WHAT YOU SHOULD DO - Lines from the one with "ATOM 1 N N ." up to and including the one with "N . GLN A 1 2" are to be copied exactly from the records below, without their pictures.

MATERIAL SHOWN -
%%

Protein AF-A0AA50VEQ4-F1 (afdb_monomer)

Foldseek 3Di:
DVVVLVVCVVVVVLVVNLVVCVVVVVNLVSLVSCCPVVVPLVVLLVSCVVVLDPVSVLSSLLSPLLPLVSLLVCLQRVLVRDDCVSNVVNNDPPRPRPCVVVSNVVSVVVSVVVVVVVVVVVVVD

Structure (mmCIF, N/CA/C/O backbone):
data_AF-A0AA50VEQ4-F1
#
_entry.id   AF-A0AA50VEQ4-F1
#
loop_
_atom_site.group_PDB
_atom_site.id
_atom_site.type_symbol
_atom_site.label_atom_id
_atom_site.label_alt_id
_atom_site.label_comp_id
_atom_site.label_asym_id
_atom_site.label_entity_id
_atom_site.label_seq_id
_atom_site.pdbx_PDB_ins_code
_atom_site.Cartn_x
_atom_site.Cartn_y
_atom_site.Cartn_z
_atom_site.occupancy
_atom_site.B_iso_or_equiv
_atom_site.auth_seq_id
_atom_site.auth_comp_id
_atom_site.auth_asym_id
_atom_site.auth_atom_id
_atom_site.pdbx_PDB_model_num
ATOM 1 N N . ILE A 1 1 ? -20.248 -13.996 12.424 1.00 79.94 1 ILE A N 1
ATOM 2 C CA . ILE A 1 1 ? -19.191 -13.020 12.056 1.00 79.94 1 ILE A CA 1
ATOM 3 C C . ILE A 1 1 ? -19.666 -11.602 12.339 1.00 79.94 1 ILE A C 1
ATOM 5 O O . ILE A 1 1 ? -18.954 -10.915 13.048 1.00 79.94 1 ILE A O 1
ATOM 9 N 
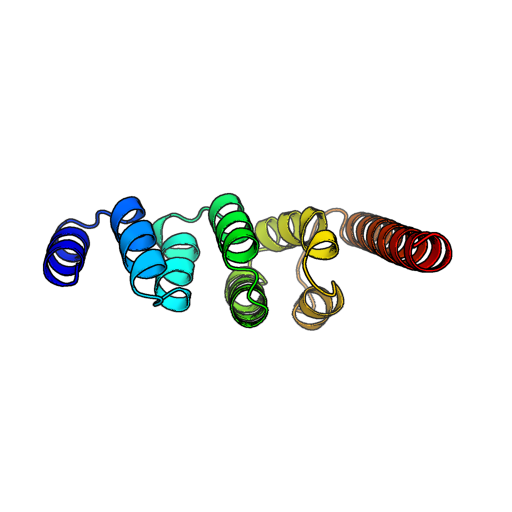N . GLN A 1 2 ? -20.857 -11.200 11.878 1.00 85.25 2 GLN A N 1
ATOM 10 C CA . GLN A 1 2 ? -21.395 -9.863 12.163 1.00 85.25 2 GLN A CA 1
ATOM 11 C C . GLN A 1 2 ? -21.469 -9.548 13.667 1.00 85.25 2 GLN A C 1
ATOM 13 O O . GLN A 1 2 ? -20.858 -8.588 14.097 1.00 85.25 2 GLN A O 1
ATOM 18 N N . GLU A 1 3 ? -22.055 -10.430 14.483 1.00 89.31 3 GLU A N 1
ATOM 19 C CA . GLU A 1 3 ? -22.104 -10.234 15.946 1.00 89.31 3 GLU A CA 1
ATOM 20 C C . GLU A 1 3 ? -20.712 -10.081 16.590 1.00 89.31 3 GLU A C 1
ATOM 22 O O . GLU A 1 3 ? -20.540 -9.337 17.547 1.00 89.31 3 GLU A O 1
ATOM 27 N N . ALA A 1 4 ? -19.694 -10.768 16.055 1.00 89.12 4 ALA A N 1
ATOM 28 C CA . ALA A 1 4 ? -18.322 -10.625 16.536 1.00 89.12 4 ALA A CA 1
ATOM 29 C C . ALA A 1 4 ? -17.716 -9.278 16.115 1.00 89.12 4 ALA A C 1
ATOM 31 O O . ALA A 1 4 ? -16.968 -8.686 16.884 1.00 89.12 4 ALA A O 1
ATOM 32 N N . LEU A 1 5 ? -18.049 -8.790 14.914 1.00 89.62 5 LEU A N 1
ATOM 33 C CA . LEU A 1 5 ? -17.630 -7.474 14.443 1.00 89.62 5 LEU A CA 1
ATOM 34 C C . LEU A 1 5 ? -18.252 -6.368 15.298 1.00 89.62 5 LEU A C 1
ATOM 36 O O . LEU A 1 5 ? -17.526 -5.462 15.686 1.00 89.62 5 LEU A O 1
ATOM 40 N N . ASP A 1 6 ? -19.536 -6.483 15.637 1.00 91.06 6 ASP A N 1
ATOM 41 C CA . ASP A 1 6 ? -20.250 -5.505 16.464 1.00 91.06 6 ASP A CA 1
ATOM 42 C C . ASP A 1 6 ? -19.614 -5.416 17.866 1.00 91.06 6 ASP A C 1
ATOM 44 O O . ASP A 1 6 ? -19.278 -4.334 18.341 1.00 91.06 6 ASP A O 1
ATOM 48 N N . VAL A 1 7 ? -19.307 -6.562 18.490 1.00 92.81 7 VAL A N 1
ATOM 49 C CA . VAL A 1 7 ? -18.580 -6.596 19.775 1.00 92.81 7 VAL A CA 1
ATOM 50 C C . VAL A 1 7 ? -17.183 -5.981 19.650 1.00 92.81 7 VAL A C 1
ATOM 52 O O . VAL A 1 7 ? -16.756 -5.236 20.534 1.00 92.81 7 VAL A O 1
ATOM 55 N N . CYS A 1 8 ? -16.449 -6.279 18.575 1.00 91.94 8 CYS A N 1
ATOM 56 C CA . CYS A 1 8 ? -15.130 -5.690 18.355 1.00 91.94 8 CYS A CA 1
ATOM 57 C C . CYS A 1 8 ? -15.202 -4.177 18.098 1.00 91.94 8 CYS A C 1
ATOM 59 O O . CYS A 1 8 ? -14.306 -3.464 18.540 1.00 91.94 8 CYS A O 1
ATOM 61 N N . GLN A 1 9 ? -16.251 -3.688 17.432 1.00 89.81 9 GLN A N 1
ATOM 62 C CA . GLN A 1 9 ? -16.507 -2.261 17.226 1.00 89.81 9 GLN A CA 1
ATOM 63 C C . GLN A 1 9 ? -16.780 -1.550 18.553 1.00 89.81 9 GLN A C 1
ATOM 65 O O . GLN A 1 9 ? -16.140 -0.537 18.832 1.00 89.81 9 GLN A O 1
ATOM 70 N N . ASP A 1 10 ? -17.647 -2.115 19.395 1.00 92.69 10 ASP A N 1
ATOM 71 C CA . ASP A 1 10 ? -18.003 -1.545 20.701 1.00 92.69 10 ASP A CA 1
ATOM 72 C C . ASP A 1 10 ? -16.809 -1.464 21.666 1.00 92.69 10 ASP A C 1
ATOM 74 O O . ASP A 1 10 ? -16.756 -0.584 22.525 1.00 92.69 10 ASP A O 1
ATOM 78 N N . ASN A 1 11 ? -15.846 -2.380 21.530 1.00 92.19 11 ASN A N 1
ATOM 79 C CA . ASN A 1 11 ? -14.659 -2.465 22.386 1.00 92.19 11 ASN A CA 1
ATOM 80 C C . ASN A 1 11 ? -13.378 -1.930 21.719 1.00 92.19 11 ASN A C 1
ATOM 82 O O . ASN A 1 11 ? -12.298 -2.063 22.292 1.00 92.19 11 ASN A O 1
ATOM 86 N N . GLU A 1 12 ? -13.476 -1.348 20.518 1.00 91.81 12 GLU A N 1
ATOM 87 C CA . GLU A 1 12 ? -12.338 -0.814 19.752 1.00 91.81 12 GLU A CA 1
ATOM 88 C C . GLU A 1 12 ? -11.202 -1.834 19.501 1.00 91.81 12 GLU A C 1
ATOM 90 O O . GLU A 1 12 ? -10.015 -1.495 19.454 1.00 91.81 12 GLU A O 1
ATOM 95 N N . PHE A 1 13 ? -11.550 -3.106 19.297 1.00 93.62 13 PHE A N 1
ATOM 96 C CA . PHE A 1 13 ? -10.607 -4.184 18.976 1.00 93.62 13 PHE A CA 1
ATOM 97 C C . PHE A 1 13 ? -10.194 -4.143 17.498 1.00 93.62 13 PHE A C 1
ATOM 99 O O . PHE A 1 13 ? -10.557 -4.995 16.687 1.00 93.62 13 PHE A O 1
ATOM 106 N N . TYR A 1 14 ? -9.442 -3.104 17.130 1.00 92.75 14 TYR A N 1
ATOM 107 C CA . TYR A 1 14 ? -9.080 -2.793 15.745 1.00 92.75 14 TYR A CA 1
ATOM 108 C C . TYR A 1 14 ? -8.360 -3.926 14.983 1.00 92.75 14 TYR A C 1
ATOM 110 O O . TYR A 1 14 ? -8.718 -4.153 13.824 1.00 92.75 14 TYR A O 1
ATOM 118 N N . PRO A 1 15 ? -7.378 -4.659 15.550 1.00 91.69 15 PRO A N 1
ATOM 119 C CA . PRO A 1 15 ? -6.750 -5.787 14.853 1.00 91.69 15 PRO A CA 1
ATOM 120 C C . PRO A 1 15 ? -7.748 -6.898 14.495 1.00 91.69 15 PRO A C 1
ATOM 122 O O . PRO A 1 15 ? -7.738 -7.420 13.378 1.00 91.69 15 PRO A O 1
ATOM 125 N N . GLU A 1 16 ? -8.642 -7.227 15.423 1.00 93.50 16 GLU A N 1
ATOM 126 C CA . GLU A 1 16 ? -9.687 -8.231 15.259 1.00 93.50 16 GLU A CA 1
ATOM 127 C C . GLU A 1 16 ? -10.739 -7.762 14.248 1.00 93.50 16 GLU A C 1
ATOM 129 O O . GLU A 1 16 ? -11.145 -8.544 13.389 1.00 93.50 16 GLU A O 1
ATOM 134 N N . MET A 1 17 ? -11.117 -6.479 14.271 1.00 92.75 17 MET A N 1
ATOM 135 C CA . MET A 1 17 ? -12.009 -5.882 13.266 1.00 92.75 17 MET A CA 1
ATOM 136 C C . MET A 1 17 ? -11.437 -6.030 11.857 1.00 92.75 17 MET A C 1
ATOM 138 O O . MET A 1 17 ? -12.145 -6.479 10.961 1.00 92.75 17 MET A O 1
ATOM 142 N N . VAL A 1 18 ? -10.154 -5.711 11.655 1.00 93.31 18 VAL A N 1
ATOM 143 C CA . VAL A 1 18 ? -9.477 -5.859 10.354 1.00 93.31 18 VAL A CA 1
ATOM 144 C C . VAL A 1 18 ? -9.522 -7.310 9.877 1.00 93.31 18 VAL A C 1
ATOM 146 O O . VAL A 1 18 ? -9.867 -7.569 8.723 1.00 93.31 18 VAL A O 1
ATOM 149 N N . PHE A 1 19 ? -9.232 -8.261 10.769 1.00 91.00 19 PHE A N 1
ATOM 150 C CA . PHE A 1 19 ? -9.303 -9.686 10.452 1.00 91.00 19 PHE A CA 1
ATOM 151 C C . PHE A 1 19 ? -10.722 -10.115 10.054 1.00 91.00 19 PHE A C 1
ATOM 153 O O . PHE A 1 19 ? -10.909 -10.787 9.036 1.00 91.00 19 PHE A O 1
ATOM 160 N N . LEU A 1 20 ? -11.736 -9.711 10.824 1.00 92.69 20 LEU A N 1
ATOM 161 C CA . LEU A 1 20 ? -13.132 -10.046 10.547 1.00 92.69 20 LEU A CA 1
ATOM 162 C C . LEU A 1 20 ? -13.602 -9.422 9.226 1.00 92.69 20 LEU A C 1
ATOM 164 O O . LEU A 1 20 ? -14.148 -10.133 8.385 1.00 92.69 20 LEU A O 1
ATOM 168 N N . LEU A 1 21 ? -13.332 -8.137 8.995 1.00 91.44 21 LEU A N 1
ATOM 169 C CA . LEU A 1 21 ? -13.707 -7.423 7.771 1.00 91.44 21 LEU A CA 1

%%

THE ANSWER -
ATOM 1 N N . ILE A 1 1 ? -20.248 -13.996 12.424 1.00 79.94 1 ILE A N 1
ATOM 2 C CA . ILE A 1 1 ? -19.191 -13.020 12.056 1.00 79.94 1 ILE A CA 1
ATOM 3 C C . ILE A 1 1 ? -19.666 -11.602 12.339 1.00 79.94 1 ILE A C 1
ATOM 5 O O . ILE A 1 1 ? -18.954 -10.915 13.048 1.00 79.94 1 ILE A O 1
ATOM 9 N 
N . GLN A 1 2 ? -20.857 -11.200 11.878 1.00 85.25 2 GLN A N 1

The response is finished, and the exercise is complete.